As there might be a need to use different sets of modules (or different tag patterns) on different hosts in an ops-repo, the contents of this file can be controlled in different ways:

  1. If the file is present in the model, it is used as such.
  2. If there is a script called /etc/puppet/setup_cosmos_modules, that script is executed. If the file /etc/puppet/cosmos-modules.conf does not exist after this script runs, proceed to step 3, otherwise use this dynamically generated list of modules.
  3. Use a (very small) default set of modules from the pre-hook global/post-tasks.d/010cosmos-modules.

There is an example implementation of the script to help you get started with writing your own, available in global/etc/puppet/setup_cosmos_modules.example.

HOWTO and Common Tasks

Adding a new operator

Add the ascii-armoured key in a file in global/overlay/etc/cosmos/keys with a .pub extension

# git add global/overlay/etc/cosmos/keys/thenewoperator.pub
# git commit -m "the new operator" \
   global/overlay/etc/cosmos/keys/thenewoperator.pub
# ./bump-tag

Removing an operator

Identify the public key file in global/overlay/etc/cosmos/keys

# git rm global/overlay/etc/cosmos/keys/X.pub
# git commit -m "remove operator X" \
   global/overlay/etc/cosmos/keys/X.pub
# ./bump-tag

Merging new features from multiverse

The multiverse template will continue to evolve and sometimes it may be desirable to fetch a new feature from the upstream multiverse repository. If you followed the setup guide and kept the 'multiverse' remote this how you go about synchronizing with that version:

# git checkout multiverse
# git pull
# git checkout master
# git merge multiverse

Now resolve any conflicts (hopefully few and far between) and you should end up with a combination of the features in your domain and those in multiverse.

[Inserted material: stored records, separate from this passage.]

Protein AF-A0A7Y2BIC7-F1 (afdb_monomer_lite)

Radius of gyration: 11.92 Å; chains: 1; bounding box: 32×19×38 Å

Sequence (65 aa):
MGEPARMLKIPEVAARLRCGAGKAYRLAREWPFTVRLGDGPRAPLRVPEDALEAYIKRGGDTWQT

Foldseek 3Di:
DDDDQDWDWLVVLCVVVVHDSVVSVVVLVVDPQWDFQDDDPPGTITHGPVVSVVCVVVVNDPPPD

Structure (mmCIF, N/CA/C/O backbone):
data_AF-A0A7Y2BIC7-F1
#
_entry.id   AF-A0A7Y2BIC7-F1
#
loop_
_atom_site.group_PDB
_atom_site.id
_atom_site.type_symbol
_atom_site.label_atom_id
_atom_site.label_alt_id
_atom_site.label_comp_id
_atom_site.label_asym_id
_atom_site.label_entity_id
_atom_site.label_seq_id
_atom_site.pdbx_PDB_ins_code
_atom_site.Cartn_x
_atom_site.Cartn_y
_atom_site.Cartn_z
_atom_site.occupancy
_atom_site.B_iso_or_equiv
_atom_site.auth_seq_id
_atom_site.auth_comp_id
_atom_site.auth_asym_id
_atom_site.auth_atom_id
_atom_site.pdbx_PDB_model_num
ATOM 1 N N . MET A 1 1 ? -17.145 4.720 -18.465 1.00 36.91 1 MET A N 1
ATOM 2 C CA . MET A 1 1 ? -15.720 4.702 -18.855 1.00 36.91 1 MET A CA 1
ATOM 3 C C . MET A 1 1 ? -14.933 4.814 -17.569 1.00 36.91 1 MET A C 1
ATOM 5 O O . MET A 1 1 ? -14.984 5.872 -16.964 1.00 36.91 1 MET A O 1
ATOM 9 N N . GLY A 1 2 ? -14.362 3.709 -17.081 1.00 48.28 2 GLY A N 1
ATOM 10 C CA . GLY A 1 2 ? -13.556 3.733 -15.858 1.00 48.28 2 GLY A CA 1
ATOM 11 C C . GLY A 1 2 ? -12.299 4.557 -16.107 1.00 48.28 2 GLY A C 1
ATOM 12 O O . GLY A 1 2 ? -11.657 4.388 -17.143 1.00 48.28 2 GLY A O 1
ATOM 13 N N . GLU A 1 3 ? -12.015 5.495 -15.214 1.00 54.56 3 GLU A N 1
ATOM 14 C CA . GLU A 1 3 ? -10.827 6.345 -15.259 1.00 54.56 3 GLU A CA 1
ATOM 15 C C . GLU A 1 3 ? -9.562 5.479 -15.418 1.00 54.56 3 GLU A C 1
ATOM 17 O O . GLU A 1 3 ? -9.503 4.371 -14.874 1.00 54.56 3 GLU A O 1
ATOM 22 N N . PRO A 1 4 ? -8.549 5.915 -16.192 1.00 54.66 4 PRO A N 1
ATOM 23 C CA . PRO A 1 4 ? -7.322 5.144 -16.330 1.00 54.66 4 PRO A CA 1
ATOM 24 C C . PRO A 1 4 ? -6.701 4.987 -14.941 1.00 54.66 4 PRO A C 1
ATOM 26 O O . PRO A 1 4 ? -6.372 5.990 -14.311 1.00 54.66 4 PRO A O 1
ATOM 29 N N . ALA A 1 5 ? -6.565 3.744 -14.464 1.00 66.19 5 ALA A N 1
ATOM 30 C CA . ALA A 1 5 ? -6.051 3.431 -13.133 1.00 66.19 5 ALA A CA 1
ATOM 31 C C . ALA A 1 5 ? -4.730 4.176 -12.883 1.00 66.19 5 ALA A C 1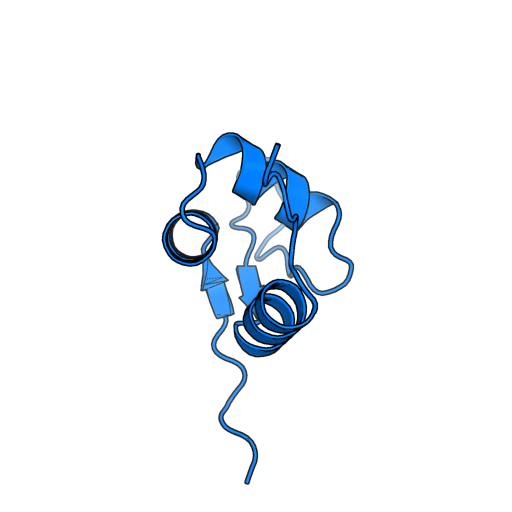
ATOM 33 O O . ALA A 1 5 ? -3.668 3.804 -13.395 1.00 66.19 5 ALA A O 1
ATOM 34 N N . ARG A 1 6 ? -4.795 5.277 -12.127 1.00 81.94 6 ARG A N 1
ATOM 35 C CA . ARG A 1 6 ? -3.651 6.157 -11.912 1.00 81.94 6 ARG A CA 1
ATOM 36 C C . ARG A 1 6 ? -2.651 5.422 -11.036 1.00 81.94 6 ARG A C 1
ATOM 38 O O . ARG A 1 6 ? -2.949 5.033 -9.918 1.00 81.94 6 ARG A O 1
ATOM 45 N N . MET A 1 7 ? -1.451 5.183 -11.544 1.00 86.81 7 MET A N 1
ATOM 46 C CA . MET A 1 7 ? -0.424 4.473 -10.787 1.00 86.81 7 MET A CA 1
ATOM 47 C C . MET A 1 7 ? 0.320 5.430 -9.853 1.00 86.81 7 MET A C 1
ATOM 49 O O . MET A 1 7 ? 1.170 6.202 -10.308 1.00 86.81 7 MET A O 1
ATOM 53 N N . LEU A 1 8 ? 0.035 5.338 -8.558 1.00 87.88 8 LEU A N 1
ATOM 54 C CA . LEU A 1 8 ? 0.642 6.139 -7.500 1.00 87.88 8 LEU A CA 1
ATOM 55 C C . LEU A 1 8 ? 1.993 5.573 -7.078 1.00 87.88 8 LEU A C 1
ATOM 57 O O . LEU A 1 8 ? 2.199 4.360 -7.012 1.00 87.88 8 LEU A O 1
ATOM 61 N N . LYS A 1 9 ? 2.930 6.462 -6.751 1.00 88.44 9 LYS A N 1
ATOM 62 C CA . LYS A 1 9 ? 4.200 6.065 -6.128 1.00 88.44 9 LYS A CA 1
ATOM 63 C C . LYS A 1 9 ? 3.995 5.826 -4.631 1.00 88.44 9 LYS A C 1
ATOM 65 O O . LYS A 1 9 ? 3.124 6.433 -4.022 1.00 88.44 9 LYS A O 1
ATOM 70 N N . ILE A 1 10 ? 4.869 5.038 -4.006 1.00 87.06 10 ILE A N 1
ATOM 71 C CA . ILE A 1 10 ? 4.888 4.839 -2.541 1.00 87.06 10 ILE A CA 1
ATOM 72 C C . ILE A 1 10 ? 4.721 6.129 -1.710 1.00 87.06 10 ILE A C 1
ATOM 74 O O . ILE A 1 10 ? 3.903 6.111 -0.794 1.00 87.06 10 ILE A O 1
ATOM 78 N N . PRO A 1 11 ? 5.415 7.254 -1.990 1.00 84.50 11 PRO A N 1
ATOM 79 C CA . PRO A 1 11 ? 5.172 8.506 -1.266 1.00 84.50 11 PRO A CA 1
ATOM 80 C C . PRO A 1 11 ? 3.744 9.058 -1.424 1.00 84.50 11 PRO A C 1
ATOM 82 O O . PRO A 1 11 ? 3.202 9.601 -0.467 1.00 84.50 11 PRO A O 1
ATOM 85 N N . GLU A 1 12 ? 3.103 8.896 -2.584 1.00 88.00 12 GLU A N 1
ATOM 86 C CA . GLU A 1 12 ? 1.703 9.306 -2.782 1.00 88.00 12 GLU A CA 1
ATOM 87 C C . GLU A 1 12 ? 0.736 8.372 -2.048 1.00 88.00 12 GLU A C 1
ATOM 89 O O . GLU A 1 12 ? -0.209 8.831 -1.410 1.00 88.00 12 GLU A O 1
ATOM 94 N N . VAL A 1 13 ? 1.011 7.064 -2.073 1.00 86.94 13 VAL A N 1
ATOM 95 C CA . VAL A 1 13 ? 0.270 6.056 -1.300 1.00 86.94 13 VAL A CA 1
ATOM 96 C C . VAL A 1 13 ? 0.339 6.377 0.195 1.00 86.94 13 VAL A C 1
ATOM 98 O O . VAL A 1 13 ? -0.679 6.358 0.880 1.00 86.94 13 VAL A O 1
ATOM 101 N N . ALA A 1 14 ? 1.526 6.727 0.697 1.00 86.62 14 ALA A N 1
ATOM 102 C CA . ALA A 1 14 ? 1.739 7.134 2.083 1.00 86.62 14 ALA A CA 1
ATOM 103 C C . ALA A 1 14 ? 0.915 8.377 2.451 1.00 86.62 14 ALA A C 1
ATOM 105 O O . ALA A 1 14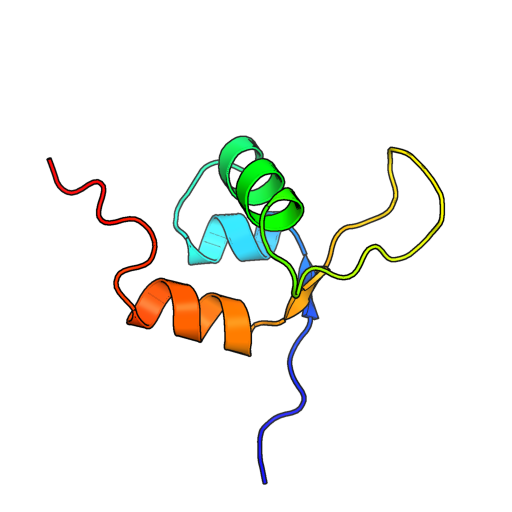 ? 0.252 8.389 3.487 1.00 86.62 14 ALA A O 1
ATOM 106 N N . ALA A 1 15 ? 0.893 9.389 1.576 1.00 87.19 15 ALA A N 1
ATOM 107 C CA . ALA A 1 15 ? 0.086 10.591 1.770 1.00 87.19 15 ALA A CA 1
ATOM 108 C C . ALA A 1 15 ? -1.422 10.281 1.809 1.00 87.19 15 ALA A C 1
ATOM 110 O O . ALA A 1 15 ? -2.132 10.799 2.670 1.00 87.19 15 ALA A O 1
ATOM 111 N N . ARG A 1 16 ? -1.907 9.395 0.928 1.00 84.69 16 ARG A N 1
ATOM 112 C CA . ARG A 1 16 ? -3.316 8.965 0.875 1.00 84.69 16 ARG A CA 1
ATOM 113 C C . ARG A 1 16 ? -3.738 8.145 2.091 1.00 84.69 16 ARG A C 1
ATOM 115 O O . ARG A 1 16 ? -4.796 8.398 2.652 1.00 84.69 16 ARG A O 1
ATOM 122 N N . LEU A 1 17 ? -2.888 7.226 2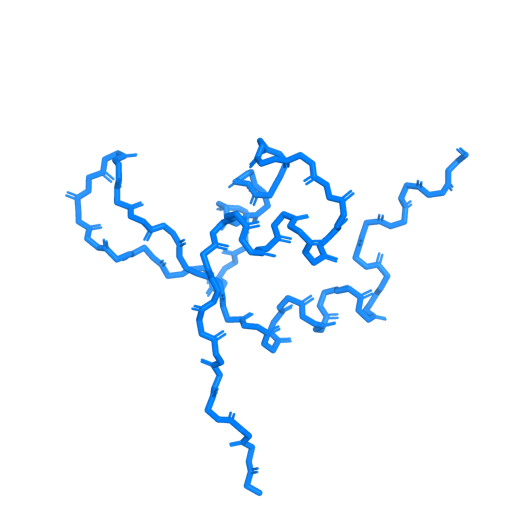.543 1.00 81.81 17 LEU A N 1
ATOM 123 C CA . LEU A 1 17 ? -3.101 6.452 3.771 1.00 81.81 17 LEU A CA 1
ATOM 124 C C . LEU A 1 17 ? -2.869 7.272 5.048 1.00 81.81 17 LEU A C 1
ATOM 126 O O . LEU A 1 17 ? -3.018 6.730 6.141 1.00 81.81 17 LEU A O 1
ATOM 130 N N . ARG A 1 18 ? -2.433 8.538 4.926 1.00 82.12 18 ARG A N 1
ATOM 131 C CA . ARG A 1 18 ? -1.921 9.359 6.035 1.00 82.12 18 ARG A CA 1
ATOM 132 C C . ARG A 1 18 ? -0.973 8.568 6.940 1.00 82.12 18 ARG A C 1
ATOM 134 O O . ARG A 1 18 ? -1.072 8.607 8.164 1.00 82.12 18 ARG A O 1
ATOM 141 N N . CYS A 1 19 ? -0.055 7.826 6.328 1.00 82.31 19 CYS A N 1
ATOM 142 C CA . CYS A 1 19 ? 0.874 6.968 7.044 1.00 82.31 19 CYS A CA 1
ATOM 143 C C . CYS A 1 19 ? 2.328 7.229 6.648 1.00 82.31 19 CYS A C 1
ATOM 145 O O . CYS A 1 19 ? 2.620 7.852 5.631 1.00 82.31 19 CYS A O 1
ATOM 147 N N . GLY A 1 20 ? 3.266 6.735 7.457 1.00 82.94 20 GLY A N 1
ATOM 148 C CA . GLY A 1 20 ? 4.690 6.824 7.162 1.00 82.94 20 GLY A CA 1
ATOM 149 C C . GLY A 1 20 ? 5.074 6.034 5.907 1.00 82.94 20 GLY A C 1
ATOM 150 O O . GLY A 1 20 ? 4.529 4.961 5.630 1.00 82.94 20 GLY A O 1
ATOM 151 N N . ALA A 1 21 ? 6.083 6.528 5.183 1.00 80.19 21 ALA A N 1
ATOM 152 C CA . ALA A 1 21 ? 6.596 5.899 3.962 1.00 80.19 21 ALA A CA 1
ATOM 153 C C . ALA A 1 21 ? 7.019 4.431 4.165 1.00 80.19 21 ALA A C 1
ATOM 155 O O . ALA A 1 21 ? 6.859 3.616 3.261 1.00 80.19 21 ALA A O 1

Note that you can optionally add more remotes referencing other development branches of multiverse and merge changes from more than one upstream. The sky is the limit.

Changing administrative domain for a host

Below $old and $new refers to local copies (git clone) of the old and new repository.

In the $new repository add the host and use fabric to change the repository of the host to the git URL of the new repository.

# ./addhost -b $hostname
# fab -H $hostname chrepo repository:git://other/repo.git

In the $old repository:

# rsync -avz $hostname/ $new/$hostname/

In the $new repository:

# git add $hostname/
# git commit -m "transfer from $old" $hostname
# ./bump-tag

In the $old repository:

# git rm -rf $hostname
# git commit -m "remove $hostname"
# ./bump-tag

Running a command on multiple hosts

On a single host:

# fab -H $hostname -- command -a one -b another -c

On multiple hosts based on category:

# fab --roles=webserver -- ls /tmp

On all hosts:

# fab -- reboot # danger Will Robinsson!